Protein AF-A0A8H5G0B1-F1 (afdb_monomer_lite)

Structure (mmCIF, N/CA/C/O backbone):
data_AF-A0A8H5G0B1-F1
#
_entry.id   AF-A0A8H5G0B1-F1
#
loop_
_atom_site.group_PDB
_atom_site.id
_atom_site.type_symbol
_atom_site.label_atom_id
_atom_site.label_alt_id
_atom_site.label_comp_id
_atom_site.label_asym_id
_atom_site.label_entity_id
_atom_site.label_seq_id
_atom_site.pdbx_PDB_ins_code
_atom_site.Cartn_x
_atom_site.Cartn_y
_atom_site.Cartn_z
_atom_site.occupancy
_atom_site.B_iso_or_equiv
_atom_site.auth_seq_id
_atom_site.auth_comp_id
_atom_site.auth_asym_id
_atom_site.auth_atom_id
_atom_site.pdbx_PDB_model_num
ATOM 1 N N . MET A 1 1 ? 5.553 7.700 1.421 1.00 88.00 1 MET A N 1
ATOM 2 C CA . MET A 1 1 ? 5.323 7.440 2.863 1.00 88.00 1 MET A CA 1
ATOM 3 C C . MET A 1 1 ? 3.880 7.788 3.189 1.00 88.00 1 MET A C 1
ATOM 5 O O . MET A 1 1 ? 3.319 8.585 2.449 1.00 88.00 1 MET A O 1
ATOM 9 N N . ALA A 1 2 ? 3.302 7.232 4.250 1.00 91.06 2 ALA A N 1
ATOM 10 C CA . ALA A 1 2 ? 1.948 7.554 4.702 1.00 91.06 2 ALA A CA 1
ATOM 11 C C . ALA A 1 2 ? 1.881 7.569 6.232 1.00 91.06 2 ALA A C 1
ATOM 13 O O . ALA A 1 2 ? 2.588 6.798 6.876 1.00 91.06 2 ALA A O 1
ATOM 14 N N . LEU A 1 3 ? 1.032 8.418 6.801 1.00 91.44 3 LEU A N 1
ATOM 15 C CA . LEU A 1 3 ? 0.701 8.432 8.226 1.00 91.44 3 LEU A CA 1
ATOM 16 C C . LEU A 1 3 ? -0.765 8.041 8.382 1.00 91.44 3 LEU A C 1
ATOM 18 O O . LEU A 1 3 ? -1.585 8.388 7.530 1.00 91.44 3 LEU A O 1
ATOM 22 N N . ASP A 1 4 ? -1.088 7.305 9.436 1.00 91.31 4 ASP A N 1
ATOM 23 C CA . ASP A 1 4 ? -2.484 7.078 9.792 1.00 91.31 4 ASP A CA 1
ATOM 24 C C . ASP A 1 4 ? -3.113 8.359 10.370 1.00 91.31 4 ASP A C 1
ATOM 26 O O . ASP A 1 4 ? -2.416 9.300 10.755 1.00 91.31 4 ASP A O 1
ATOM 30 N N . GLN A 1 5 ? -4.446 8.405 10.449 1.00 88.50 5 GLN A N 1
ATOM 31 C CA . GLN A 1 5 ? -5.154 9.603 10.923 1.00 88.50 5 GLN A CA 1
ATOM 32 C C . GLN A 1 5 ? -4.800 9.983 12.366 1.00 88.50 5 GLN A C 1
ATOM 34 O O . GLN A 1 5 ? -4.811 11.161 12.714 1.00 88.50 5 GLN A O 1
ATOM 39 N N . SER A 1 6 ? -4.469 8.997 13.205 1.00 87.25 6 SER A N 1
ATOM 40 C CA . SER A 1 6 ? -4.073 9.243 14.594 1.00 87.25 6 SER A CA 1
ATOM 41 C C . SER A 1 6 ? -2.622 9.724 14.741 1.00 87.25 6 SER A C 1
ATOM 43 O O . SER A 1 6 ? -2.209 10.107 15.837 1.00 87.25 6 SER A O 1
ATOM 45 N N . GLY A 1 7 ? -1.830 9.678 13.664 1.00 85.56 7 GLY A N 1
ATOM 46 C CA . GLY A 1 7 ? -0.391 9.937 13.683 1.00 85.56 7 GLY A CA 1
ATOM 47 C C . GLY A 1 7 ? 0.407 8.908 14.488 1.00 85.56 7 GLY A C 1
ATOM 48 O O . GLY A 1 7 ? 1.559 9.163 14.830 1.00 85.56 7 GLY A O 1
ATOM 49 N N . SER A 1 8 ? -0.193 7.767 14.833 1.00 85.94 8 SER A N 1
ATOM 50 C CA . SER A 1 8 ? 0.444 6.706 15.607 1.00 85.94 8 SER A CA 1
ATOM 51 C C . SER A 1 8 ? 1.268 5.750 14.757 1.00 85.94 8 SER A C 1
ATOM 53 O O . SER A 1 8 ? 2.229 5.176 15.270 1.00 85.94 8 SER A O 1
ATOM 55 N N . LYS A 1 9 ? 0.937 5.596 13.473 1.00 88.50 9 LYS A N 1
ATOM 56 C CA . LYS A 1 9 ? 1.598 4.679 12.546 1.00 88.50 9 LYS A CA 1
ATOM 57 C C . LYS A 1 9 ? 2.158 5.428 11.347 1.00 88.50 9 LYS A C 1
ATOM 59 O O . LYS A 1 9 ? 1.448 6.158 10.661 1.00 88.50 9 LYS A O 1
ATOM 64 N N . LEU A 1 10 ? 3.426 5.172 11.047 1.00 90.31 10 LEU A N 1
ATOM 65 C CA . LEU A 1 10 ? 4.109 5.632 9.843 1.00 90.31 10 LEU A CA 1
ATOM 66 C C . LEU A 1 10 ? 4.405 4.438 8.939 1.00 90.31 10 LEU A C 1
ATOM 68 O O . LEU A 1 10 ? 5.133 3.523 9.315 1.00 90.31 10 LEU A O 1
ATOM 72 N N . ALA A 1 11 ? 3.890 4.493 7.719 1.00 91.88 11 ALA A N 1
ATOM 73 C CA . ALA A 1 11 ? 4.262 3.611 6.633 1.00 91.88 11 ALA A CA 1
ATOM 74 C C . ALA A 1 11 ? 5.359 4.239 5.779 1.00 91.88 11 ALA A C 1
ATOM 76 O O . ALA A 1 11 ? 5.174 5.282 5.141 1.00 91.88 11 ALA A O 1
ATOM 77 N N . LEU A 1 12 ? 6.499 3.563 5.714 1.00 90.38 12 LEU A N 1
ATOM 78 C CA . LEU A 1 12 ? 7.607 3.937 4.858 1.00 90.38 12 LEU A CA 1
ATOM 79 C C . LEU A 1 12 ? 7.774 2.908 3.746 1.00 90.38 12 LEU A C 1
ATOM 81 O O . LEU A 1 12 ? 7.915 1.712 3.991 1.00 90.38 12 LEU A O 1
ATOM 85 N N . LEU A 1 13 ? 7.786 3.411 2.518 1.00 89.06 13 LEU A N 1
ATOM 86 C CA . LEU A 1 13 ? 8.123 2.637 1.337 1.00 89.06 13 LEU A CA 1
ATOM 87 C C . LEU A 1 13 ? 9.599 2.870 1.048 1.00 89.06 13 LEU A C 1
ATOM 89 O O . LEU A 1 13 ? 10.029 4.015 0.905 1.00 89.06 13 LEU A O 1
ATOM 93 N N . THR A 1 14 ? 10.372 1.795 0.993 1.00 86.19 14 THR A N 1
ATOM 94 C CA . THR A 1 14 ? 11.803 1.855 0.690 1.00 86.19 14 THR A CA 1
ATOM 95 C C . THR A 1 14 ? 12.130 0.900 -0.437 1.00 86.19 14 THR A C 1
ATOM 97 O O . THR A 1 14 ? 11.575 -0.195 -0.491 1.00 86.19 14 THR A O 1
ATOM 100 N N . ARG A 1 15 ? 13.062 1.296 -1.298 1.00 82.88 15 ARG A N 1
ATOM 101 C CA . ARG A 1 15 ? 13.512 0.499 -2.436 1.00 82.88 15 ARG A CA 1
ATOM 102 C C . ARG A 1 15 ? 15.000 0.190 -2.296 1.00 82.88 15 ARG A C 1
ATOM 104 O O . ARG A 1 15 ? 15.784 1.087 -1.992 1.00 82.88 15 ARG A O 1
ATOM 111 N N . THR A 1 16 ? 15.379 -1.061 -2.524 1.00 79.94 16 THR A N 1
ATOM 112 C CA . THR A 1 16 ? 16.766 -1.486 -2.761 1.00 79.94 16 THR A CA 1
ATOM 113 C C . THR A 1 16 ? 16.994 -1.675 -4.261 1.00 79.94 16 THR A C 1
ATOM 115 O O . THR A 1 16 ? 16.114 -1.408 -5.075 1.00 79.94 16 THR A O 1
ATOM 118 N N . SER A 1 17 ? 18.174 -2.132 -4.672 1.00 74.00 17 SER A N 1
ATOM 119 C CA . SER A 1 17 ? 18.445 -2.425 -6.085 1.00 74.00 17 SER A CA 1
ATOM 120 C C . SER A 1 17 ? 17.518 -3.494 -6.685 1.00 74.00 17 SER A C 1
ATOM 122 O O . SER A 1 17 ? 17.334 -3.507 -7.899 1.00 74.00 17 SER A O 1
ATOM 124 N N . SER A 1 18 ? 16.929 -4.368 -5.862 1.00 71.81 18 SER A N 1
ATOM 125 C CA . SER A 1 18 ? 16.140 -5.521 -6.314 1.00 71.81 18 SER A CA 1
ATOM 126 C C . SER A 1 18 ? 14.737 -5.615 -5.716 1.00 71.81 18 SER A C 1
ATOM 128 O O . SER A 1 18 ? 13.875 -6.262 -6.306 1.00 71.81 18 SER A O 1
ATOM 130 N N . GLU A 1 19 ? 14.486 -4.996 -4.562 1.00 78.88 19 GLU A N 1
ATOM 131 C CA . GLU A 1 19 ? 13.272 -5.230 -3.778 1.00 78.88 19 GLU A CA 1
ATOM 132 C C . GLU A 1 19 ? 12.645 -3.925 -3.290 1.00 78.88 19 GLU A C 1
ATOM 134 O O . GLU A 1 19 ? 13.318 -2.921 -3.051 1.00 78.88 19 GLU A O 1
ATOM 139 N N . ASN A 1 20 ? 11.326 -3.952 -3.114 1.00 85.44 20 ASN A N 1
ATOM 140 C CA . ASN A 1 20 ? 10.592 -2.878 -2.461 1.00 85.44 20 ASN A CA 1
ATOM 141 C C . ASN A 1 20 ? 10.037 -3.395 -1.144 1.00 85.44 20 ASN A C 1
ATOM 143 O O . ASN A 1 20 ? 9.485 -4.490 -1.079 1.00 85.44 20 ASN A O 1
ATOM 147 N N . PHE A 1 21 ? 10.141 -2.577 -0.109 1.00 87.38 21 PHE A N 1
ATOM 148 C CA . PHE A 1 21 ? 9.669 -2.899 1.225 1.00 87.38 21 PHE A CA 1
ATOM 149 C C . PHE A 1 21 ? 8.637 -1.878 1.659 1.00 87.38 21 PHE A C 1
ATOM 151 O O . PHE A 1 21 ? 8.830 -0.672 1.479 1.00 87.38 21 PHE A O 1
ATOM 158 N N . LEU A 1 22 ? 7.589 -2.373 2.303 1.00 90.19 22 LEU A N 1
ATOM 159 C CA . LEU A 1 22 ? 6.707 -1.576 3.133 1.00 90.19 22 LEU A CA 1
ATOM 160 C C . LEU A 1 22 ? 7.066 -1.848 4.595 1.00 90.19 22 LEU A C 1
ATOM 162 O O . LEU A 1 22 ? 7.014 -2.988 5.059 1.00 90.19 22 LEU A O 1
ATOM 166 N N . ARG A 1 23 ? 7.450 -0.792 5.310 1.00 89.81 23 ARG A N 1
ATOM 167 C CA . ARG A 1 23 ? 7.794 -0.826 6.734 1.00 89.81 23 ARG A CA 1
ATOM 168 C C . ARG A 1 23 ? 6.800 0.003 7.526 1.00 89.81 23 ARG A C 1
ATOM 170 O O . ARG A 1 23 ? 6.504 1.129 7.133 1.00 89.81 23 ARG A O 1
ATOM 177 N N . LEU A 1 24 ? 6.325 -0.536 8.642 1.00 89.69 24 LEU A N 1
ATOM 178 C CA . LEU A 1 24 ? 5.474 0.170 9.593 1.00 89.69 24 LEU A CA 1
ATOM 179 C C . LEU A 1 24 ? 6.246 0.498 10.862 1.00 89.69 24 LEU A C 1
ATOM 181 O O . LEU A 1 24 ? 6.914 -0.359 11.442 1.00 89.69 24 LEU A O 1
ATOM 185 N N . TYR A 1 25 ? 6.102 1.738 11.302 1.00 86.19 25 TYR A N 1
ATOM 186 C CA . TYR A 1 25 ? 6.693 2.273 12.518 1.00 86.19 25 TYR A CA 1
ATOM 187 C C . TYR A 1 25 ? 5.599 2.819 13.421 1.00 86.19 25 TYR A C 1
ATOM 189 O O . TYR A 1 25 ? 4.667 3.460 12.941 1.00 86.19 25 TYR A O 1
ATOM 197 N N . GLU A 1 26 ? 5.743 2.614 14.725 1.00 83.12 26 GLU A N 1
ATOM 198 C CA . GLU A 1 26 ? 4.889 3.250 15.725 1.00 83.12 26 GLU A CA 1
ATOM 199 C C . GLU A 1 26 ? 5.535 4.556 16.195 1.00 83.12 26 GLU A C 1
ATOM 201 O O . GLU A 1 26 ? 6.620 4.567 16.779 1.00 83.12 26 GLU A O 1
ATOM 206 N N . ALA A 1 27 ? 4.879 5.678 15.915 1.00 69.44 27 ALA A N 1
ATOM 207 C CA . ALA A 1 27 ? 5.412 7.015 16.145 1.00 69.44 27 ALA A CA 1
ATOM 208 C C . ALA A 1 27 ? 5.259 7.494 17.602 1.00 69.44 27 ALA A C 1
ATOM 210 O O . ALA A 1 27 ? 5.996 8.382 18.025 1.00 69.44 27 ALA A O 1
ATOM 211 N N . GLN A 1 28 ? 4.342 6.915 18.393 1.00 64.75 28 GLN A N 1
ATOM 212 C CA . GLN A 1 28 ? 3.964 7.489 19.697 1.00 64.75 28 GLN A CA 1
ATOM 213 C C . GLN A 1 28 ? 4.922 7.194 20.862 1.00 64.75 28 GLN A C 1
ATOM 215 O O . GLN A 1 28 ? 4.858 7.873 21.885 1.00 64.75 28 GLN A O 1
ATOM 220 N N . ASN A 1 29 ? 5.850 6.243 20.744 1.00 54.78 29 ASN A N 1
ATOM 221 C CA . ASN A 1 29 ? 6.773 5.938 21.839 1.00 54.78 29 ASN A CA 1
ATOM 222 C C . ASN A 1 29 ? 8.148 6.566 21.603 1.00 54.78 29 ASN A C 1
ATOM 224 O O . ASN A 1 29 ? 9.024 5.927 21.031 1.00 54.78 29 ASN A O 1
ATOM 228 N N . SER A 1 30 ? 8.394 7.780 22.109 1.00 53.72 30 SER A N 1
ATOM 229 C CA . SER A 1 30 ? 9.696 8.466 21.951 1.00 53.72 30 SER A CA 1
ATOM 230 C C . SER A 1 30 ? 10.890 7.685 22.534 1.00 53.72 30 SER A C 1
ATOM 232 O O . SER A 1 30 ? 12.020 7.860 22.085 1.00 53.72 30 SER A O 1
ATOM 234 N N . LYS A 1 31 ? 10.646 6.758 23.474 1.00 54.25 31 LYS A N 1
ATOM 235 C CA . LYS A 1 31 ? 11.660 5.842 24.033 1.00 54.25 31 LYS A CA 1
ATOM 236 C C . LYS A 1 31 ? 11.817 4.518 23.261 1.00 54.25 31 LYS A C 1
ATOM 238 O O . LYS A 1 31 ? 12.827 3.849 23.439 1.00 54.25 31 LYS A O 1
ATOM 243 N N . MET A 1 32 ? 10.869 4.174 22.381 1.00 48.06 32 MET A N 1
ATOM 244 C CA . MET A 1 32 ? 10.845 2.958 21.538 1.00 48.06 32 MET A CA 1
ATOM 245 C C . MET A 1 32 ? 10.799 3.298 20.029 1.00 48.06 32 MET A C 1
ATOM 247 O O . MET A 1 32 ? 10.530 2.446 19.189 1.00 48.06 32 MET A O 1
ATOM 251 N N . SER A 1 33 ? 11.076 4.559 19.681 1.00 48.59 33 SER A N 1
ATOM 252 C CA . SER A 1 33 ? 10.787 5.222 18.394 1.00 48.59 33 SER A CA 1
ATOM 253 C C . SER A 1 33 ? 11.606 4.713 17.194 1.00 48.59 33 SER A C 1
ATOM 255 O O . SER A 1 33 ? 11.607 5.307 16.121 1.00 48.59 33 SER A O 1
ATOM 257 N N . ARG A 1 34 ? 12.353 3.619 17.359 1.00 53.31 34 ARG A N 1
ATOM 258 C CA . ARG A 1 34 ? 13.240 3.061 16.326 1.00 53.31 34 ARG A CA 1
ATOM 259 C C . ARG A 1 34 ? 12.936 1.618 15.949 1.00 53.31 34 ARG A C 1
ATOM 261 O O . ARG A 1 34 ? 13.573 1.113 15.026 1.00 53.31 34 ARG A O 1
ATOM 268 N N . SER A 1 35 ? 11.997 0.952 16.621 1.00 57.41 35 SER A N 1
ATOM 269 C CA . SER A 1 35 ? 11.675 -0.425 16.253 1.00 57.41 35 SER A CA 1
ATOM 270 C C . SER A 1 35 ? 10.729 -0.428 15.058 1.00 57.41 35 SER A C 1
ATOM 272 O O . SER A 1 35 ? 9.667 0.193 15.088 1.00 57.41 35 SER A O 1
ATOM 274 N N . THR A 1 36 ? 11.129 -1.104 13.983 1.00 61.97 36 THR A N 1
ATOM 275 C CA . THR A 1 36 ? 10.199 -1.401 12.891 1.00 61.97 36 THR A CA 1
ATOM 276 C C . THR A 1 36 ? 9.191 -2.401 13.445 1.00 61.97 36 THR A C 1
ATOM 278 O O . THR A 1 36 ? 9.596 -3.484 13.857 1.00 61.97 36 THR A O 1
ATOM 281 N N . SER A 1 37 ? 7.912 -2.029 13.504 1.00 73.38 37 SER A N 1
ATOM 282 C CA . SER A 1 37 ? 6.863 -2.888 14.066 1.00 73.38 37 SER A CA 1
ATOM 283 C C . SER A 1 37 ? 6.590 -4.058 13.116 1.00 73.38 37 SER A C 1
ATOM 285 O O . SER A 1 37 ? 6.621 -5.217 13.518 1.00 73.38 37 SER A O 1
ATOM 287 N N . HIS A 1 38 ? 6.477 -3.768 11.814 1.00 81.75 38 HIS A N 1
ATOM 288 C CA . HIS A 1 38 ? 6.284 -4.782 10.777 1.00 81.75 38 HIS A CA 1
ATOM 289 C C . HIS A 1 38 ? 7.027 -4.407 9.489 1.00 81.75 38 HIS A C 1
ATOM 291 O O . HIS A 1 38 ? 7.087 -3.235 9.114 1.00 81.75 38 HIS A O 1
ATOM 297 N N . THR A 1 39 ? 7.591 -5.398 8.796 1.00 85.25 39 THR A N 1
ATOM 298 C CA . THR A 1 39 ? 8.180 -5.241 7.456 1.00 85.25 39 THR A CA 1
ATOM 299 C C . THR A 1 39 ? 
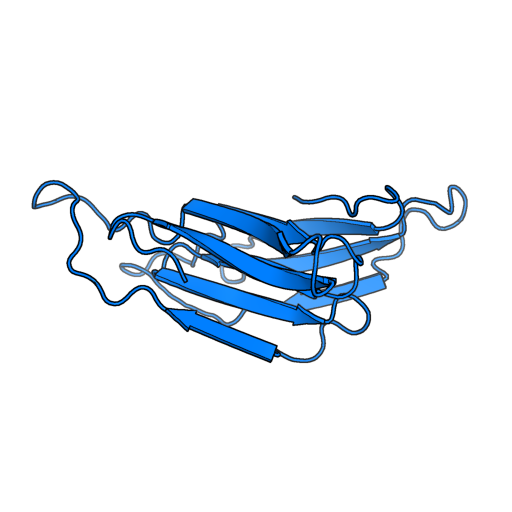7.621 -6.311 6.541 1.00 85.25 39 THR A C 1
ATOM 301 O O . THR A 1 39 ? 7.654 -7.487 6.891 1.00 85.25 39 THR A O 1
ATOM 304 N N . VAL A 1 40 ? 7.179 -5.910 5.352 1.00 85.69 40 VAL A N 1
ATOM 305 C CA . VAL A 1 40 ? 6.818 -6.835 4.279 1.00 85.69 40 VAL A CA 1
ATOM 306 C C . VAL A 1 40 ? 7.584 -6.480 3.012 1.00 85.69 40 VAL A C 1
ATOM 308 O O . VAL A 1 40 ? 7.664 -5.313 2.612 1.00 85.69 40 VAL A O 1
ATOM 311 N N . THR A 1 41 ? 8.160 -7.499 2.379 1.00 85.62 41 THR A N 1
ATOM 312 C CA . THR A 1 41 ? 8.684 -7.381 1.020 1.00 85.62 41 THR A CA 1
ATOM 313 C C . THR A 1 41 ? 7.498 -7.372 0.068 1.00 85.62 41 THR A C 1
ATOM 315 O O . THR A 1 41 ? 6.707 -8.316 0.021 1.00 85.62 41 THR A O 1
ATOM 318 N N . LEU A 1 42 ? 7.340 -6.281 -0.673 1.00 82.62 42 LEU A N 1
ATOM 319 C CA . LEU A 1 42 ? 6.300 -6.177 -1.684 1.00 82.62 42 LEU A CA 1
ATOM 320 C C . LEU A 1 42 ? 6.602 -7.162 -2.809 1.00 82.62 42 LEU A C 1
ATOM 322 O O . LEU A 1 42 ? 7.763 -7.388 -3.150 1.00 82.62 42 LEU A O 1
ATOM 326 N N . MET A 1 43 ? 5.546 -7.745 -3.380 1.00 76.69 43 MET A N 1
ATOM 327 C CA . MET A 1 43 ? 5.702 -8.773 -4.406 1.00 76.69 43 MET A CA 1
ATOM 328 C C . MET A 1 43 ? 6.610 -8.275 -5.538 1.00 76.69 43 MET A C 1
ATOM 330 O O . MET A 1 43 ? 6.323 -7.215 -6.113 1.00 76.69 43 MET A O 1
ATOM 334 N N . PRO A 1 44 ? 7.671 -9.029 -5.877 1.00 67.56 44 PRO A N 1
ATOM 335 C CA . PRO A 1 44 ? 8.588 -8.637 -6.928 1.00 67.56 44 PRO A CA 1
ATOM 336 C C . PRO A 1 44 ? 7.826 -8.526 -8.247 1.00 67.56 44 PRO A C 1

Task description
Send back an exact copy of only the lines from the line with "ATOM 26 O O" up to and including the line with "ATOM 46 C CA" in the data above.

Solution to this exercise
ATOM 26 O O . ASP A 1 4 ? -2.416 9.300 10.755 1.00 91.31 4 ASP A O 1
ATOM 30 N N . GLN A 1 5 ? -4.446 8.405 10.449 1.00 88.50 5 GLN A N 1
ATOM 31 C CA . GLN A 1 5 ? -5.154 9.603 10.923 1.00 88.50 5 GLN A CA 1
ATOM 32 C C . GLN A 1 5 ? -4.800 9.983 12.366 1.00 88.50 5 GLN A C 1
ATOM 34 O O . GLN A 1 5 ? -4.811 11.161 12.714 1.00 88.50 5 GLN A O 1
ATOM 39 N N . SER A 1 6 ? -4.469 8.997 13.205 1.00 87.25 6 SER A N 1
ATOM 40 C CA . SER A 1 6 ? -4.073 9.243 14.594 1.00 87.25 6 SER A CA 1
ATOM 41 C C . SER A 1 6 ? -2.622 9.724 14.741 1.00 87.25 6 SER A C 1
ATOM 43 O O . SER A 1 6 ? -2.209 10.107 15.837 1.00 87.25 6 SER A O 1
ATOM 45 N N . GLY A 1 7 ? -1.830 9.678 13.664 1.00 85.56 7 GLY A N 1
ATOM 46 C CA . GLY A 1 7 ? -0.391 9.937 13.683 1.00 85.56 7 GLY A CA 1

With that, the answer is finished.